-- EXERCISE DATA follows --

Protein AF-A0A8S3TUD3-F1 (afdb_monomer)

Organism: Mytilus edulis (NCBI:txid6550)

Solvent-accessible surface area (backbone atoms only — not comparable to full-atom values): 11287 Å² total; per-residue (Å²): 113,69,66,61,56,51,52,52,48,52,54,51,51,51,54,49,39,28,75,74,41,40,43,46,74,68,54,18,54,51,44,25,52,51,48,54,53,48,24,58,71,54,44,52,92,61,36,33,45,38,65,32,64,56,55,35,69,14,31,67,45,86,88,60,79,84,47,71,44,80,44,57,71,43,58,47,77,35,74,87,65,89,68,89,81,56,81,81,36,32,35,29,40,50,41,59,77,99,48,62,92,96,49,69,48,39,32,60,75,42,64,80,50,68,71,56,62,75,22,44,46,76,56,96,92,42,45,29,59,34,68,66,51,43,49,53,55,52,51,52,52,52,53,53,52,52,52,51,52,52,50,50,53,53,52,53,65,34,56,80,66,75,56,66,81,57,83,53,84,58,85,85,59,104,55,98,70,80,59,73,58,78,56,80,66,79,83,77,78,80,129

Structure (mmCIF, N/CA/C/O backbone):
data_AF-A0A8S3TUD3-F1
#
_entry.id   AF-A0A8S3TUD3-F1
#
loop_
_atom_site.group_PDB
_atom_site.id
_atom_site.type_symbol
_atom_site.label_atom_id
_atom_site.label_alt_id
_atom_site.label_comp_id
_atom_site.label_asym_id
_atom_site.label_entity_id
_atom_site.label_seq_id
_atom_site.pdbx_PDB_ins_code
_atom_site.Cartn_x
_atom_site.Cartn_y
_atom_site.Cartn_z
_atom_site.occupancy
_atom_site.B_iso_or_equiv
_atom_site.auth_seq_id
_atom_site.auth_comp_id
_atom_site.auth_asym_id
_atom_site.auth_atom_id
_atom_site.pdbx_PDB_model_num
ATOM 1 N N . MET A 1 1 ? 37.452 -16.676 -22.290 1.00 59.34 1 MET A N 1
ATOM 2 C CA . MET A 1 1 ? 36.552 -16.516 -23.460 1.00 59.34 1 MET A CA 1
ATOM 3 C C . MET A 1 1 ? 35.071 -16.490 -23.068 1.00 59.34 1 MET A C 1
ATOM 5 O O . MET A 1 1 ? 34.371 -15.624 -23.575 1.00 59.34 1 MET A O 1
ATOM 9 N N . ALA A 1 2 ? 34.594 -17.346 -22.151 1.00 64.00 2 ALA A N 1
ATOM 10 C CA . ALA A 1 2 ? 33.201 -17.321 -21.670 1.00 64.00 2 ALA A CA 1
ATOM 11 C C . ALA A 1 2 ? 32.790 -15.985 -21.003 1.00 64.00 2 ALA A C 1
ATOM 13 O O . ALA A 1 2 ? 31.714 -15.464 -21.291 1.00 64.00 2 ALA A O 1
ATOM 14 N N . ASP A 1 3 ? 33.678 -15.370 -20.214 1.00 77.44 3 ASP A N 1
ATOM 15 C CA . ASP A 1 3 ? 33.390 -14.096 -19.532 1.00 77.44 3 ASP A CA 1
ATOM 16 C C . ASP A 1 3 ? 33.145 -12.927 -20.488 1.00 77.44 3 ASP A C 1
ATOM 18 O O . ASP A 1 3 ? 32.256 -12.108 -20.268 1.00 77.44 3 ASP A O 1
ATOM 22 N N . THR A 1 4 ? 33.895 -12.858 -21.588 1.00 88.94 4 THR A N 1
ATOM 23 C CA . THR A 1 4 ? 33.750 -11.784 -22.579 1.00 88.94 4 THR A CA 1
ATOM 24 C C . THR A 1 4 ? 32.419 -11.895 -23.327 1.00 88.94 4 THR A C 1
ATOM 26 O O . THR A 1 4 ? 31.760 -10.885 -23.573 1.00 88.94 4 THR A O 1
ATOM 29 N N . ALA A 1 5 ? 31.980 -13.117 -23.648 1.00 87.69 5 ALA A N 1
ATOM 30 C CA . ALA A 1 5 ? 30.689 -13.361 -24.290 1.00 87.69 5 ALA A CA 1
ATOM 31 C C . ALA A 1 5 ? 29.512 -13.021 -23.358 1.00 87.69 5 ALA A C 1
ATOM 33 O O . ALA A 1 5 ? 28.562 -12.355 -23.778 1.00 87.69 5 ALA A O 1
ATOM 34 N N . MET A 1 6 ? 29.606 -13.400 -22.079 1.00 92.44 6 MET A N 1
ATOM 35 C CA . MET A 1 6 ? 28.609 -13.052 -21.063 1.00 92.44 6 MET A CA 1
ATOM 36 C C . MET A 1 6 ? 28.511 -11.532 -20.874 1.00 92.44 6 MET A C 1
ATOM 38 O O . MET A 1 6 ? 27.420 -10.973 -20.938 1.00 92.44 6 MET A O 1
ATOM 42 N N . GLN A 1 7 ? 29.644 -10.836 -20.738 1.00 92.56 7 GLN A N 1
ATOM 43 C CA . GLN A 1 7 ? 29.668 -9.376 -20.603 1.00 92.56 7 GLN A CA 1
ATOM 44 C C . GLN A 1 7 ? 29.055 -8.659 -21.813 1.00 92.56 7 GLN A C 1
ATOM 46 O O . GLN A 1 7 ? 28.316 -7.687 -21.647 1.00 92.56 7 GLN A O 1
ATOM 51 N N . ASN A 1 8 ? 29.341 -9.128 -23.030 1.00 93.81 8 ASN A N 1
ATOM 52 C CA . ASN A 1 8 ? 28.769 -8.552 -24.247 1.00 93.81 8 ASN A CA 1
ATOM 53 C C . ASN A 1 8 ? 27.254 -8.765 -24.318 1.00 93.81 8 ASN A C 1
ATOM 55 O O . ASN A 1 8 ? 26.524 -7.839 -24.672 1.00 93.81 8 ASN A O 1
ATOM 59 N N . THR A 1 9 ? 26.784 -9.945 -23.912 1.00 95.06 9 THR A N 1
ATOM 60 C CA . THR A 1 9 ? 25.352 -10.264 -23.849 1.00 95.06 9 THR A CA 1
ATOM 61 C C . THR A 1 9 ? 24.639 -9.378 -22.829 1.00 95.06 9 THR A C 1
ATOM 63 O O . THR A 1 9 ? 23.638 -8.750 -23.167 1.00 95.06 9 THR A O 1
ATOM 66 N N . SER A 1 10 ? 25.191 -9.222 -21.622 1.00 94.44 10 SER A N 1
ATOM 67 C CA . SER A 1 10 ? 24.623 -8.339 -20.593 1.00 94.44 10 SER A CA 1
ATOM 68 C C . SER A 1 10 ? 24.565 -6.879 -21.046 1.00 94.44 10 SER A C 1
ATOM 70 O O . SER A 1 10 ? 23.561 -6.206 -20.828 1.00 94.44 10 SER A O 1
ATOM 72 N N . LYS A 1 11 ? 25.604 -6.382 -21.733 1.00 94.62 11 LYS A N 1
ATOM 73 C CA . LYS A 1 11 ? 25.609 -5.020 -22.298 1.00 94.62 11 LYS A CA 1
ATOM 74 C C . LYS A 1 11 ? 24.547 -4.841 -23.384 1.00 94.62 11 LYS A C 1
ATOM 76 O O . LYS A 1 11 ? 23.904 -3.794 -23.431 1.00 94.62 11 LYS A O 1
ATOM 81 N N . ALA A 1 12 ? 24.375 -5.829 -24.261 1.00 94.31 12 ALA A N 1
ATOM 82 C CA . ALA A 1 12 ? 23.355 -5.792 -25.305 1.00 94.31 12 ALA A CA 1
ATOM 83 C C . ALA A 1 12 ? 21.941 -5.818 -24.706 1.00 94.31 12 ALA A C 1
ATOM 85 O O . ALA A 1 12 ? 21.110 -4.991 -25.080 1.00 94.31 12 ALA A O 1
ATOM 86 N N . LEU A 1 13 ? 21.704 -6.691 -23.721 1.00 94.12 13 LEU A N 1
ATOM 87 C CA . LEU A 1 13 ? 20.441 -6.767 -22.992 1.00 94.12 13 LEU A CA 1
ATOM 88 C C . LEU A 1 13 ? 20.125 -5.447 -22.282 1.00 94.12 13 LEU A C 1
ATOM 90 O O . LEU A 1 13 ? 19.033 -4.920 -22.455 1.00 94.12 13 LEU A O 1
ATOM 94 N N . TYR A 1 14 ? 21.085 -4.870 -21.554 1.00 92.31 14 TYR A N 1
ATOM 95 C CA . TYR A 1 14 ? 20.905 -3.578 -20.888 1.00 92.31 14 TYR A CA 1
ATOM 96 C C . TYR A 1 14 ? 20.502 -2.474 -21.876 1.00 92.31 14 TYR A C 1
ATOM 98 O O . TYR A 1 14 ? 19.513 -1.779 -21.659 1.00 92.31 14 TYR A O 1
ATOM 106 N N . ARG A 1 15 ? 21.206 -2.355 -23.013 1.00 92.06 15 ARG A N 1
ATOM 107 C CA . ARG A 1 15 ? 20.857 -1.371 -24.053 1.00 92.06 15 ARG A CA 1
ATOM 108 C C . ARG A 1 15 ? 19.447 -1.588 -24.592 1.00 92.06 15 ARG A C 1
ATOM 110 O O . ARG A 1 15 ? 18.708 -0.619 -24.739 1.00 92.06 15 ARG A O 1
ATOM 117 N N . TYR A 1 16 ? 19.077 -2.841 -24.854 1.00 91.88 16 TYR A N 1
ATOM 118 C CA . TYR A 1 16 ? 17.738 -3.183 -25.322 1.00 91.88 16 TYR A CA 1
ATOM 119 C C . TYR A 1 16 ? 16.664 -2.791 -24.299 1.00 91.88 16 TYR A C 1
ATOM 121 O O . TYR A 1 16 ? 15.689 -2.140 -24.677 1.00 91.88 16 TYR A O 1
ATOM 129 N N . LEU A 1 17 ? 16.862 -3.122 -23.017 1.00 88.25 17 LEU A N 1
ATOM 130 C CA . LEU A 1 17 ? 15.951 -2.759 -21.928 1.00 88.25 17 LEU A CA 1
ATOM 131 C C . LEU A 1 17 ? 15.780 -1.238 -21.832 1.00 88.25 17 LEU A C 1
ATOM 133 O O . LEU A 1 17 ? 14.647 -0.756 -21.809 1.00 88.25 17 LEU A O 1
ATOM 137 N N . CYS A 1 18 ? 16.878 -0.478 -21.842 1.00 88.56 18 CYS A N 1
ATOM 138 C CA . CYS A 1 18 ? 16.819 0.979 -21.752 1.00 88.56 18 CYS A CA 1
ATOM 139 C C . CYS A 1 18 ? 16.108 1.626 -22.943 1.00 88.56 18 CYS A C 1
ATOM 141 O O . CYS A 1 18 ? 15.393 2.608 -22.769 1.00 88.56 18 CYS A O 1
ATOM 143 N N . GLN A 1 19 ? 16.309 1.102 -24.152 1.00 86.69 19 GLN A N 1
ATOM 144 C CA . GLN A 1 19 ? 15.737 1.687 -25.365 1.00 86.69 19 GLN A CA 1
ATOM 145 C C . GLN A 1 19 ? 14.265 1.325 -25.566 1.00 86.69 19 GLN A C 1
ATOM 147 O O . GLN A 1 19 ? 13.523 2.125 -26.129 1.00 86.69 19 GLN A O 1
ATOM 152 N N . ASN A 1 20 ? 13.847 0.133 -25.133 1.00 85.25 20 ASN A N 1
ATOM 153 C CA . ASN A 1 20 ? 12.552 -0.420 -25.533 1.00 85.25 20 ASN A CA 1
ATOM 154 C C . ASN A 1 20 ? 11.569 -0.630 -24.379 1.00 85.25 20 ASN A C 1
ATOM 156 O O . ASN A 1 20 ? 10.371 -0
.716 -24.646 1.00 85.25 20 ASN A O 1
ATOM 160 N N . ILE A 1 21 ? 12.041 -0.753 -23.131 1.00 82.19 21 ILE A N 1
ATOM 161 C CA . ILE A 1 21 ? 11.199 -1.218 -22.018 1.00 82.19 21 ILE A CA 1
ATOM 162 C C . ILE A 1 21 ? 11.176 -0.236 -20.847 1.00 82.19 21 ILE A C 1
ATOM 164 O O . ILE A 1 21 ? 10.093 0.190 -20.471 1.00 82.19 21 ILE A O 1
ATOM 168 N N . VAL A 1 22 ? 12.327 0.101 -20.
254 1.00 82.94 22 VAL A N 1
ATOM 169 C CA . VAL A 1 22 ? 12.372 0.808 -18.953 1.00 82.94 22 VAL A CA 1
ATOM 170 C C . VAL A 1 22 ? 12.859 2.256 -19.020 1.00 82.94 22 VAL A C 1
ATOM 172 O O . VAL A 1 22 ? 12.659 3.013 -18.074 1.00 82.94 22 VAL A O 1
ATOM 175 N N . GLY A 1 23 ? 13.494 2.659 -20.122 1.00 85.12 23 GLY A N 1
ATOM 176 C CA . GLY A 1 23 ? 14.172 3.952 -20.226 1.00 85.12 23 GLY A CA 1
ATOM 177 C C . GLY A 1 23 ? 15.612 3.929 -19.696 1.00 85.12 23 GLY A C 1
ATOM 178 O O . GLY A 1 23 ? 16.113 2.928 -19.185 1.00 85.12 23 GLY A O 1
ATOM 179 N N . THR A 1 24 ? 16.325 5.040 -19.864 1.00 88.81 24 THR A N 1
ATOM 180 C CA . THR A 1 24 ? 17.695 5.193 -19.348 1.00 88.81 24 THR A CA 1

-- EXERCISE DATA concluded --
-- EXERCISE DATA follows --

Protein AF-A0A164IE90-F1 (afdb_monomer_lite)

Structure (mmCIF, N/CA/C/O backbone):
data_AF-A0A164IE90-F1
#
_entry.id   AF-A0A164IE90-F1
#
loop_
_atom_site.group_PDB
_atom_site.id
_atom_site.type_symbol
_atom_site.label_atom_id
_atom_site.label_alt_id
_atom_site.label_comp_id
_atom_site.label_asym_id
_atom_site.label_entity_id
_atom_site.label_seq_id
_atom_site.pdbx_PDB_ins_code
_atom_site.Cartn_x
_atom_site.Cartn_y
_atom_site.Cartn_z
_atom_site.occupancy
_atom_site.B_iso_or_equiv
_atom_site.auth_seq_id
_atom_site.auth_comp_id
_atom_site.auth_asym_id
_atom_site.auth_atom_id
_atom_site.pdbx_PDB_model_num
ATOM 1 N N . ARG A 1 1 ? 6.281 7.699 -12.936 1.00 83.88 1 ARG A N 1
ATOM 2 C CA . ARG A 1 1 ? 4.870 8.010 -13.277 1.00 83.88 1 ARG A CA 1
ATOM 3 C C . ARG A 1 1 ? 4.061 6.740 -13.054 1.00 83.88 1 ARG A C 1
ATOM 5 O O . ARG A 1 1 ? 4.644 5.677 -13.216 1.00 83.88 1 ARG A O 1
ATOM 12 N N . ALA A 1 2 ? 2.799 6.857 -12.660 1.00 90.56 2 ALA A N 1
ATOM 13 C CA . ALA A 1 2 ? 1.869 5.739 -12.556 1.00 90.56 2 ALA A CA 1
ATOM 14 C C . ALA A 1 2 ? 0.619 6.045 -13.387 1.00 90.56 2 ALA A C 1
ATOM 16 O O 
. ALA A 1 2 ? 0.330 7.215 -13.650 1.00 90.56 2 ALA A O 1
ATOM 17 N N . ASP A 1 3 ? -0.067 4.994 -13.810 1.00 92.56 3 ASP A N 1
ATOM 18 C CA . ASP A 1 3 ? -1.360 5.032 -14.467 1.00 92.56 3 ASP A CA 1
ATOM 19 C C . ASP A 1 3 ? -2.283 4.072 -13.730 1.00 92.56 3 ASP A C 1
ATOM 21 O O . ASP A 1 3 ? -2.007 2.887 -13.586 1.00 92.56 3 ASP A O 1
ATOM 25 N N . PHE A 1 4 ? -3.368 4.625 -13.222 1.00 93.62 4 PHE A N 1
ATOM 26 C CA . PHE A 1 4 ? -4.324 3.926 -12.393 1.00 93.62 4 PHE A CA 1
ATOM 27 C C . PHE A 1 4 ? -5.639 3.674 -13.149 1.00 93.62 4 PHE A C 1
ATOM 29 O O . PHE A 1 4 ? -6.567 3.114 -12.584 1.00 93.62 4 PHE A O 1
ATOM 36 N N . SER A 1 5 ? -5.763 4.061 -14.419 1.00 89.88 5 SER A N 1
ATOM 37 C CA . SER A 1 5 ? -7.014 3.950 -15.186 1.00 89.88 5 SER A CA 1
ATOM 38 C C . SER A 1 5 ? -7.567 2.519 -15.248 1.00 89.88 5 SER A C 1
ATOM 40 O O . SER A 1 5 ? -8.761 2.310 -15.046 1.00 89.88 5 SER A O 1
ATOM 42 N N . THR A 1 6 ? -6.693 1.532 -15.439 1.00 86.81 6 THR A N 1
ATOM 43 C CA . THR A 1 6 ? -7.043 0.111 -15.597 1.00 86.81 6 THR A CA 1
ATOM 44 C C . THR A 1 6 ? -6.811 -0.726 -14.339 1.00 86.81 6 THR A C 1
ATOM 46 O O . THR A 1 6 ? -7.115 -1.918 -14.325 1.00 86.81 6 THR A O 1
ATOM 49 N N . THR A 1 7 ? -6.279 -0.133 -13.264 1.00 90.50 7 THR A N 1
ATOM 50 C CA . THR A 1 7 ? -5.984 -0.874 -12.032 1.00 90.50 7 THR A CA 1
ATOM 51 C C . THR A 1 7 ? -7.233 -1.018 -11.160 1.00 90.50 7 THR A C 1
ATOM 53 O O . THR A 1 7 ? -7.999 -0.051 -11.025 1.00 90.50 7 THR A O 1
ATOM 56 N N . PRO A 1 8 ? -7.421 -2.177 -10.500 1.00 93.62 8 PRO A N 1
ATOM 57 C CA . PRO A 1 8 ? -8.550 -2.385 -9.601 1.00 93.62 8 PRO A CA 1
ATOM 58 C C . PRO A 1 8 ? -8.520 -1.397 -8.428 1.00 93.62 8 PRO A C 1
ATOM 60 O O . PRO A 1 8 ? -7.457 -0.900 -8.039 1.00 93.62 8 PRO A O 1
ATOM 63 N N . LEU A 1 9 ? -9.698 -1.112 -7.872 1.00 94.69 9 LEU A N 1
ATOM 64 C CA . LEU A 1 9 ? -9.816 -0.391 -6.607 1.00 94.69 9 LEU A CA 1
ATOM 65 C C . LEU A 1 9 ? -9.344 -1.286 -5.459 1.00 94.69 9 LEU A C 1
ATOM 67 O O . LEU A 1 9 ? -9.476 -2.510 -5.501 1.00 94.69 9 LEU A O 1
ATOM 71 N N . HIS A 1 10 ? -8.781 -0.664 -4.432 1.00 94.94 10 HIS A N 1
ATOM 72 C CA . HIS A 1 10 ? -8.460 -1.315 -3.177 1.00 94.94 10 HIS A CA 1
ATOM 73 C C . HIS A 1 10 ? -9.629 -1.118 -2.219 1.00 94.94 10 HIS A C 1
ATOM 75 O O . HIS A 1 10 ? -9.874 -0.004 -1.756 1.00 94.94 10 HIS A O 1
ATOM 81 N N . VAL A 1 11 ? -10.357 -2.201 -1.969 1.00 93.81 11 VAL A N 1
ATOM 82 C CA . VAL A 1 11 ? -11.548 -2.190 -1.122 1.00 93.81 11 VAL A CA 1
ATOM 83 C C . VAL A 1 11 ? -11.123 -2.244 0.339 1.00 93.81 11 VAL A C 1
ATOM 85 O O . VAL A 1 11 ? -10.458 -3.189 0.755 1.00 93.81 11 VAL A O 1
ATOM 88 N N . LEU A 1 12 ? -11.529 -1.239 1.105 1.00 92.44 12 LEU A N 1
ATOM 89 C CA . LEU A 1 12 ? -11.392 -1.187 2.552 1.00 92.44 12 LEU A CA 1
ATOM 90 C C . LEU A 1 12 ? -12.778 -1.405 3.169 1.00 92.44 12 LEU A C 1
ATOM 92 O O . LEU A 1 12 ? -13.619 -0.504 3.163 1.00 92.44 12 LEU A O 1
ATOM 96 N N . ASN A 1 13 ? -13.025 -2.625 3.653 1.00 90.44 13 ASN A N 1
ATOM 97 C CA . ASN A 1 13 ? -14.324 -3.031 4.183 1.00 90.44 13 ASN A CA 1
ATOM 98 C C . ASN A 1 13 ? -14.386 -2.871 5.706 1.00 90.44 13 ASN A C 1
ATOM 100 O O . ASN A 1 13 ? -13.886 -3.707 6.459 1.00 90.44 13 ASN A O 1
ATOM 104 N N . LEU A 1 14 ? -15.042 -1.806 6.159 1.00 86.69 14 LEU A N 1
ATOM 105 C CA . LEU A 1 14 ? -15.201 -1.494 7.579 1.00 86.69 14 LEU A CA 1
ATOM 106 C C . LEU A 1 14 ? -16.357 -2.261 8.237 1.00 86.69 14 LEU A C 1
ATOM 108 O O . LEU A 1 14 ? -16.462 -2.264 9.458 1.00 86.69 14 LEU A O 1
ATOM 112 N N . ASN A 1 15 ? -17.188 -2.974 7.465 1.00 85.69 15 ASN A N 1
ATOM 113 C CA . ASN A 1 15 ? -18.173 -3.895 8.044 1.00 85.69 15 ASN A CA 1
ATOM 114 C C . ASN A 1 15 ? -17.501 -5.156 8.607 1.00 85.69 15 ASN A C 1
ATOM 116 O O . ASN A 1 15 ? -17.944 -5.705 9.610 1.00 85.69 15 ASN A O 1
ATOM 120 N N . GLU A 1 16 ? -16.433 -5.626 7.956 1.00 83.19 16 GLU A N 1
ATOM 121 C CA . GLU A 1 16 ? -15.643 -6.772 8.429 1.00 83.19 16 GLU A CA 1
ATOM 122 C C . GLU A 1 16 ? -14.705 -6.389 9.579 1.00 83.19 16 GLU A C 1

-- EXERCISE DATA concluded --

#### THE TASK
Return only the stretch of the material above from the line holding "ATOM 95 C CA" through the line holding "ATOM 108 C C", copied exactly.

#### RESULT FOR THIS EXERCISE
ATOM 95 C CA . TYR A 1 14 ? 20.905 -3.578 -20.888 1.00 92.31 14 TYR A CA 1
ATOM 96 C C . TYR A 1 14 ? 20.502 -2.474 -21.876 1.00 92.31 14 TYR A C 1
ATOM 98 O O . TYR A 1 14 ? 19.513 -1.779 -21.659 1.00 92.31 14 TYR A O 1
ATOM 106 N N . ARG A 1 15 ? 21.206 -2.355 -23.013 1.00 92.06 15 ARG A N 1
ATOM 107 C CA . ARG A 1 15 ? 20.857 -1.371 -24.053 1.00 92.06 15 ARG A CA 1
ATOM 108 C C . ARG A 1 15 ? 19.447 -1.588 -24.592 1.00 92.06 15 ARG A C 1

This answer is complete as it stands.